Well, I do not believe that science is "the religion of the 21st century". There are just too many gaps. There are a whole lot of metaphysical assumptions (baggage) that come with scientism. Here are (just) seven:

1) Objectivity -- well Relativity Theory pretty much threw that out the window (if simultanaety does not exist, how can objectivity?).

Determinism -- really hard to make that case and coherently addressreally hard to make that case in light of the possibility retro-causation (and the math of retro-causation works, however odd the idea).

Continutity -- really hard to make that case when the "most verified" of theories (Quantum Mechanics) assumes just the opposite.

Locality -- really hard to make that case after Bell and Aspect (not even Bohmians assert this any more and the only logically consistent, within the context of the physics, way to address it is many-worlds or someother unprovable assumption).

Material monism -- really hard to make that case given really hard to make that case and address the "hard problem" (the existence of qualia, can one really explain the experience of Beethoven's Ninth or Shindler's List or Ulysses as electro-chemistry?).

Reductionism -- really hard given even classic chaos and complexity and emergentism (let alone systems theory and quantum theory).

Epiphenominalism -- really hard to make that case can one really explain thought as the after-effects of last night's goatcheese and merlot?

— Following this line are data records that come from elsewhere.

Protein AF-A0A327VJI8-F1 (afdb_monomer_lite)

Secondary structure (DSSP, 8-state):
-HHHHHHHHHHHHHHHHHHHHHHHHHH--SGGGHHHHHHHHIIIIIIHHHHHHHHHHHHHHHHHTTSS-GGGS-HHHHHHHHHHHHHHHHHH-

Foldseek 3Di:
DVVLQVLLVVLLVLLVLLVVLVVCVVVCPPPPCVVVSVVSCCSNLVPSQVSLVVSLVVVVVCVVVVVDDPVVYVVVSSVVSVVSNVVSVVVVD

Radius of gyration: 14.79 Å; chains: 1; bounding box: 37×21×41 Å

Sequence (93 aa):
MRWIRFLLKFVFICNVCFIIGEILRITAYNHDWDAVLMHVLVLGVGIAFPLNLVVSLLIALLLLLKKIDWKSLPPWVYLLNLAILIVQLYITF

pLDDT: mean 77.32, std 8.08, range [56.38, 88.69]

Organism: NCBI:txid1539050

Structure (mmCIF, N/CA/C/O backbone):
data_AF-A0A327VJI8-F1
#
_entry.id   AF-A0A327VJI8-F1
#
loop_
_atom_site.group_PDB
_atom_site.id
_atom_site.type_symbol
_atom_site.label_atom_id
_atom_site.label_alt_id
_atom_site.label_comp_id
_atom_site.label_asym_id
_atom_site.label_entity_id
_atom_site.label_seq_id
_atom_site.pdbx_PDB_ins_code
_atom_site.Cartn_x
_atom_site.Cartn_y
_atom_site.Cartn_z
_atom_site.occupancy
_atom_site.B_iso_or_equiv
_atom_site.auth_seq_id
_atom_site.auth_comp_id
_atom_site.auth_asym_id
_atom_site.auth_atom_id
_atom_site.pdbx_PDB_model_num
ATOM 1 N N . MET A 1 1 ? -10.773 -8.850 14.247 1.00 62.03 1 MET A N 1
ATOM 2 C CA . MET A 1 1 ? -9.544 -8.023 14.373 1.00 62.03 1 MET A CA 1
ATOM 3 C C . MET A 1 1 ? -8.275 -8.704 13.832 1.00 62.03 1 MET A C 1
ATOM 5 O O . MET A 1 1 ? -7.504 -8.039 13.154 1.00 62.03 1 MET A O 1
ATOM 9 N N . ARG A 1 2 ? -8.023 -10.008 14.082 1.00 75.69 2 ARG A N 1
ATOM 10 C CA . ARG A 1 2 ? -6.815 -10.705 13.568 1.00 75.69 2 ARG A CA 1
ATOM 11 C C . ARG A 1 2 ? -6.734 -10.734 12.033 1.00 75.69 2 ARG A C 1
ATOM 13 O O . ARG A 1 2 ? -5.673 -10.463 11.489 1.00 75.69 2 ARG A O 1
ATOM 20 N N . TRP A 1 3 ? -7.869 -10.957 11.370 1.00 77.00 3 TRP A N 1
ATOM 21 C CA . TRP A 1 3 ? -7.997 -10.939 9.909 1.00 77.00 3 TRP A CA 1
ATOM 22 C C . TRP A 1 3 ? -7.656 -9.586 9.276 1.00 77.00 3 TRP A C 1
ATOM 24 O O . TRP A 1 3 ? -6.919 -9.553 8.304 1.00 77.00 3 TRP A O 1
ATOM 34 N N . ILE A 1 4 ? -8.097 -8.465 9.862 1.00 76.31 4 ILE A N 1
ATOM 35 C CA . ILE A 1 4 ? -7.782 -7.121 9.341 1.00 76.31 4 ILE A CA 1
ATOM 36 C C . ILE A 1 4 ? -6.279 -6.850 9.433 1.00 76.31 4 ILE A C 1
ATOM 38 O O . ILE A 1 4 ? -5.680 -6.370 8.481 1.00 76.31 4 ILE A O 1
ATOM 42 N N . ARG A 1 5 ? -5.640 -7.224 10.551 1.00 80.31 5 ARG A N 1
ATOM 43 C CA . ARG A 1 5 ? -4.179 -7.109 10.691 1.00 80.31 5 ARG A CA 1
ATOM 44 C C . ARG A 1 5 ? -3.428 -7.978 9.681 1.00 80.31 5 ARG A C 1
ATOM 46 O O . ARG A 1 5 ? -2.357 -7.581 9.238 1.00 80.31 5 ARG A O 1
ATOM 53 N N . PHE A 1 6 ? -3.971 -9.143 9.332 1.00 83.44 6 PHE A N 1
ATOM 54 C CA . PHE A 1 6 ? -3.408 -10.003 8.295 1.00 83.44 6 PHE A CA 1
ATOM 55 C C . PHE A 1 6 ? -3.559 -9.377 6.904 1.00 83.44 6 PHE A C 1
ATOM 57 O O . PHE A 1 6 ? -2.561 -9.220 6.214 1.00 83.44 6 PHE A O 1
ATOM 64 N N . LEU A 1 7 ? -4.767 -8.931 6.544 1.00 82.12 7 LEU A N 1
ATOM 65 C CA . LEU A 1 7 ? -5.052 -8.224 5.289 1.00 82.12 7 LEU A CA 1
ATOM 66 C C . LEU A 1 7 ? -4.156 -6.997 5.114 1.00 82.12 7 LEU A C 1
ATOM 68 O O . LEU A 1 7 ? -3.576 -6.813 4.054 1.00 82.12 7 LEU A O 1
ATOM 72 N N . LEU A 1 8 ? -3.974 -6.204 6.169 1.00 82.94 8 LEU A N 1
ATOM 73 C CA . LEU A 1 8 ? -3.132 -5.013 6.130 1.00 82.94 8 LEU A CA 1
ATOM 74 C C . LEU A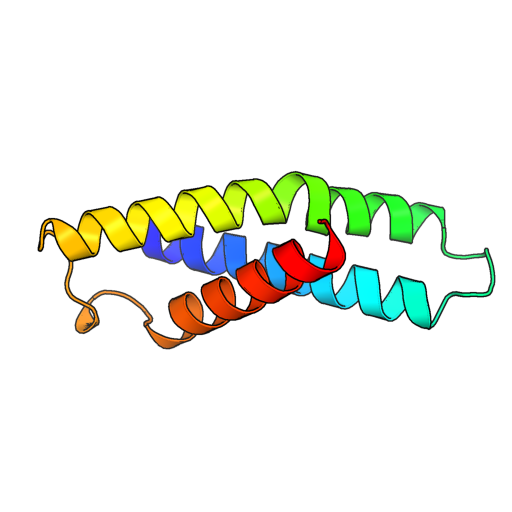 1 8 ? -1.658 -5.343 5.840 1.00 82.94 8 LEU A C 1
ATOM 76 O O . LEU A 1 8 ? -1.009 -4.649 5.060 1.00 82.94 8 LEU A O 1
ATOM 80 N N . LYS A 1 9 ? -1.135 -6.412 6.455 1.00 83.12 9 LYS A N 1
ATOM 81 C CA . LYS A 1 9 ? 0.226 -6.906 6.200 1.00 83.12 9 LYS A CA 1
ATOM 82 C C . LYS A 1 9 ? 0.359 -7.522 4.810 1.00 83.12 9 LYS A C 1
ATOM 84 O O . LYS A 1 9 ? 1.386 -7.346 4.172 1.00 83.12 9 LYS A O 1
ATOM 89 N N . PHE A 1 10 ? -0.666 -8.230 4.346 1.00 83.38 10 PHE A N 1
ATOM 90 C CA . PHE A 1 10 ? -0.681 -8.824 3.016 1.00 83.38 10 PHE A CA 1
ATOM 91 C C . PHE A 1 10 ? -0.663 -7.740 1.933 1.00 83.38 10 PHE A C 1
ATOM 93 O O . PHE A 1 10 ? 0.203 -7.757 1.068 1.00 83.38 10 PHE A O 1
ATOM 100 N N . VAL A 1 11 ? -1.522 -6.727 2.065 1.00 84.25 11 VAL A N 1
ATOM 101 C CA . VAL A 1 11 ? -1.516 -5.533 1.208 1.00 84.25 11 VAL A CA 1
ATOM 102 C C . VAL A 1 11 ? -0.163 -4.829 1.235 1.00 84.25 11 VAL A C 1
ATOM 104 O O . VAL A 1 11 ? 0.339 -4.441 0.187 1.00 84.25 11 VAL A O 1
ATOM 107 N N . PHE A 1 12 ? 0.462 -4.715 2.408 1.00 83.75 12 PHE A N 1
ATOM 108 C CA . PHE A 1 12 ? 1.796 -4.132 2.524 1.00 83.75 12 PHE A CA 1
ATOM 109 C C . PHE A 1 12 ? 2.847 -4.909 1.723 1.00 83.75 12 PHE A C 1
ATOM 111 O O . PHE A 1 12 ? 3.665 -4.304 1.038 1.00 83.75 12 PHE A O 1
ATOM 118 N N . ILE A 1 13 ? 2.805 -6.243 1.749 1.00 83.88 13 ILE A N 1
ATOM 119 C CA . ILE A 1 13 ? 3.697 -7.077 0.930 1.00 83.88 13 ILE A CA 1
ATOM 120 C C . ILE A 1 13 ? 3.435 -6.834 -0.561 1.00 83.88 13 ILE A C 1
ATOM 122 O O . ILE A 1 13 ? 4.382 -6.618 -1.311 1.00 83.88 13 ILE A O 1
ATOM 126 N N . CYS A 1 14 ? 2.170 -6.791 -0.987 1.00 81.94 14 CYS A N 1
ATOM 127 C CA . CYS A 1 14 ? 1.820 -6.503 -2.380 1.00 81.94 14 CYS A CA 1
ATOM 128 C C . CYS A 1 14 ? 2.298 -5.104 -2.822 1.00 81.94 14 CYS A C 1
ATOM 130 O O . CYS A 1 14 ? 2.801 -4.937 -3.930 1.00 81.94 14 CYS A O 1
ATOM 132 N N . ASN A 1 15 ? 2.205 -4.115 -1.933 1.00 83.56 15 ASN A N 1
ATOM 133 C CA . ASN A 1 15 ? 2.708 -2.760 -2.141 1.00 83.56 15 ASN A CA 1
ATOM 134 C C . ASN A 1 15 ? 4.240 -2.715 -2.273 1.00 83.56 15 ASN A C 1
ATOM 136 O O . ASN A 1 15 ? 4.771 -1.990 -3.111 1.00 83.56 15 ASN A O 1
ATOM 140 N N . VAL A 1 16 ? 4.965 -3.520 -1.491 1.00 82.94 16 VAL A N 1
ATOM 141 C CA . VAL A 1 16 ? 6.420 -3.678 -1.644 1.00 82.94 16 VAL A CA 1
ATOM 142 C C . VAL A 1 16 ? 6.758 -4.328 -2.989 1.00 82.94 16 VAL A C 1
ATOM 144 O O . VAL A 1 16 ? 7.672 -3.861 -3.665 1.00 82.94 16 VAL A O 1
ATOM 147 N N . CYS A 1 17 ? 6.000 -5.341 -3.427 1.00 79.56 17 CYS A N 1
ATOM 148 C CA . CYS A 1 17 ? 6.168 -5.933 -4.758 1.00 79.56 17 CYS A CA 1
ATOM 149 C C . CYS A 1 17 ? 5.968 -4.904 -5.879 1.00 79.56 17 CYS A C 1
ATOM 151 O O . CYS A 1 17 ? 6.732 -4.915 -6.839 1.00 79.56 17 CYS A O 1
ATOM 153 N N . PHE A 1 18 ? 5.001 -3.990 -5.743 1.00 80.69 18 PHE A N 1
ATOM 154 C CA . PHE A 1 18 ? 4.810 -2.887 -6.689 1.00 80.69 18 PHE A CA 1
ATOM 155 C C . PHE A 1 18 ? 6.032 -1.961 -6.759 1.00 80.69 18 PHE A C 1
ATOM 157 O O . PHE A 1 18 ? 6.534 -1.701 -7.849 1.00 80.69 18 PHE A O 1
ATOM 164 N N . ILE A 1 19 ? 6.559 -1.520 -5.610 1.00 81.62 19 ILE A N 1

The problem is metaphysical. We are tied to the metaphysics of scientism as somehow sancrosanct (sp?) while the metaphysics of Fundamentalism are held as "niave" (at best).

Pax et amore omnia vincunt!
 
I believe that religions explain the unexplainable, they provide notions, like a chariot dragging the sun across the sky....because it fit within our paradigms.

Science hasn't done much different. James Garfield died because surgeons thought the blood on their hands and garments from previous operations were indications of their skill and prowess and didn't believe in invisible germs...

Before science can get on any high horse they've got to realize that many of the advances they make negate or completely disprove the best science of yesteryear and sometimes yesterday.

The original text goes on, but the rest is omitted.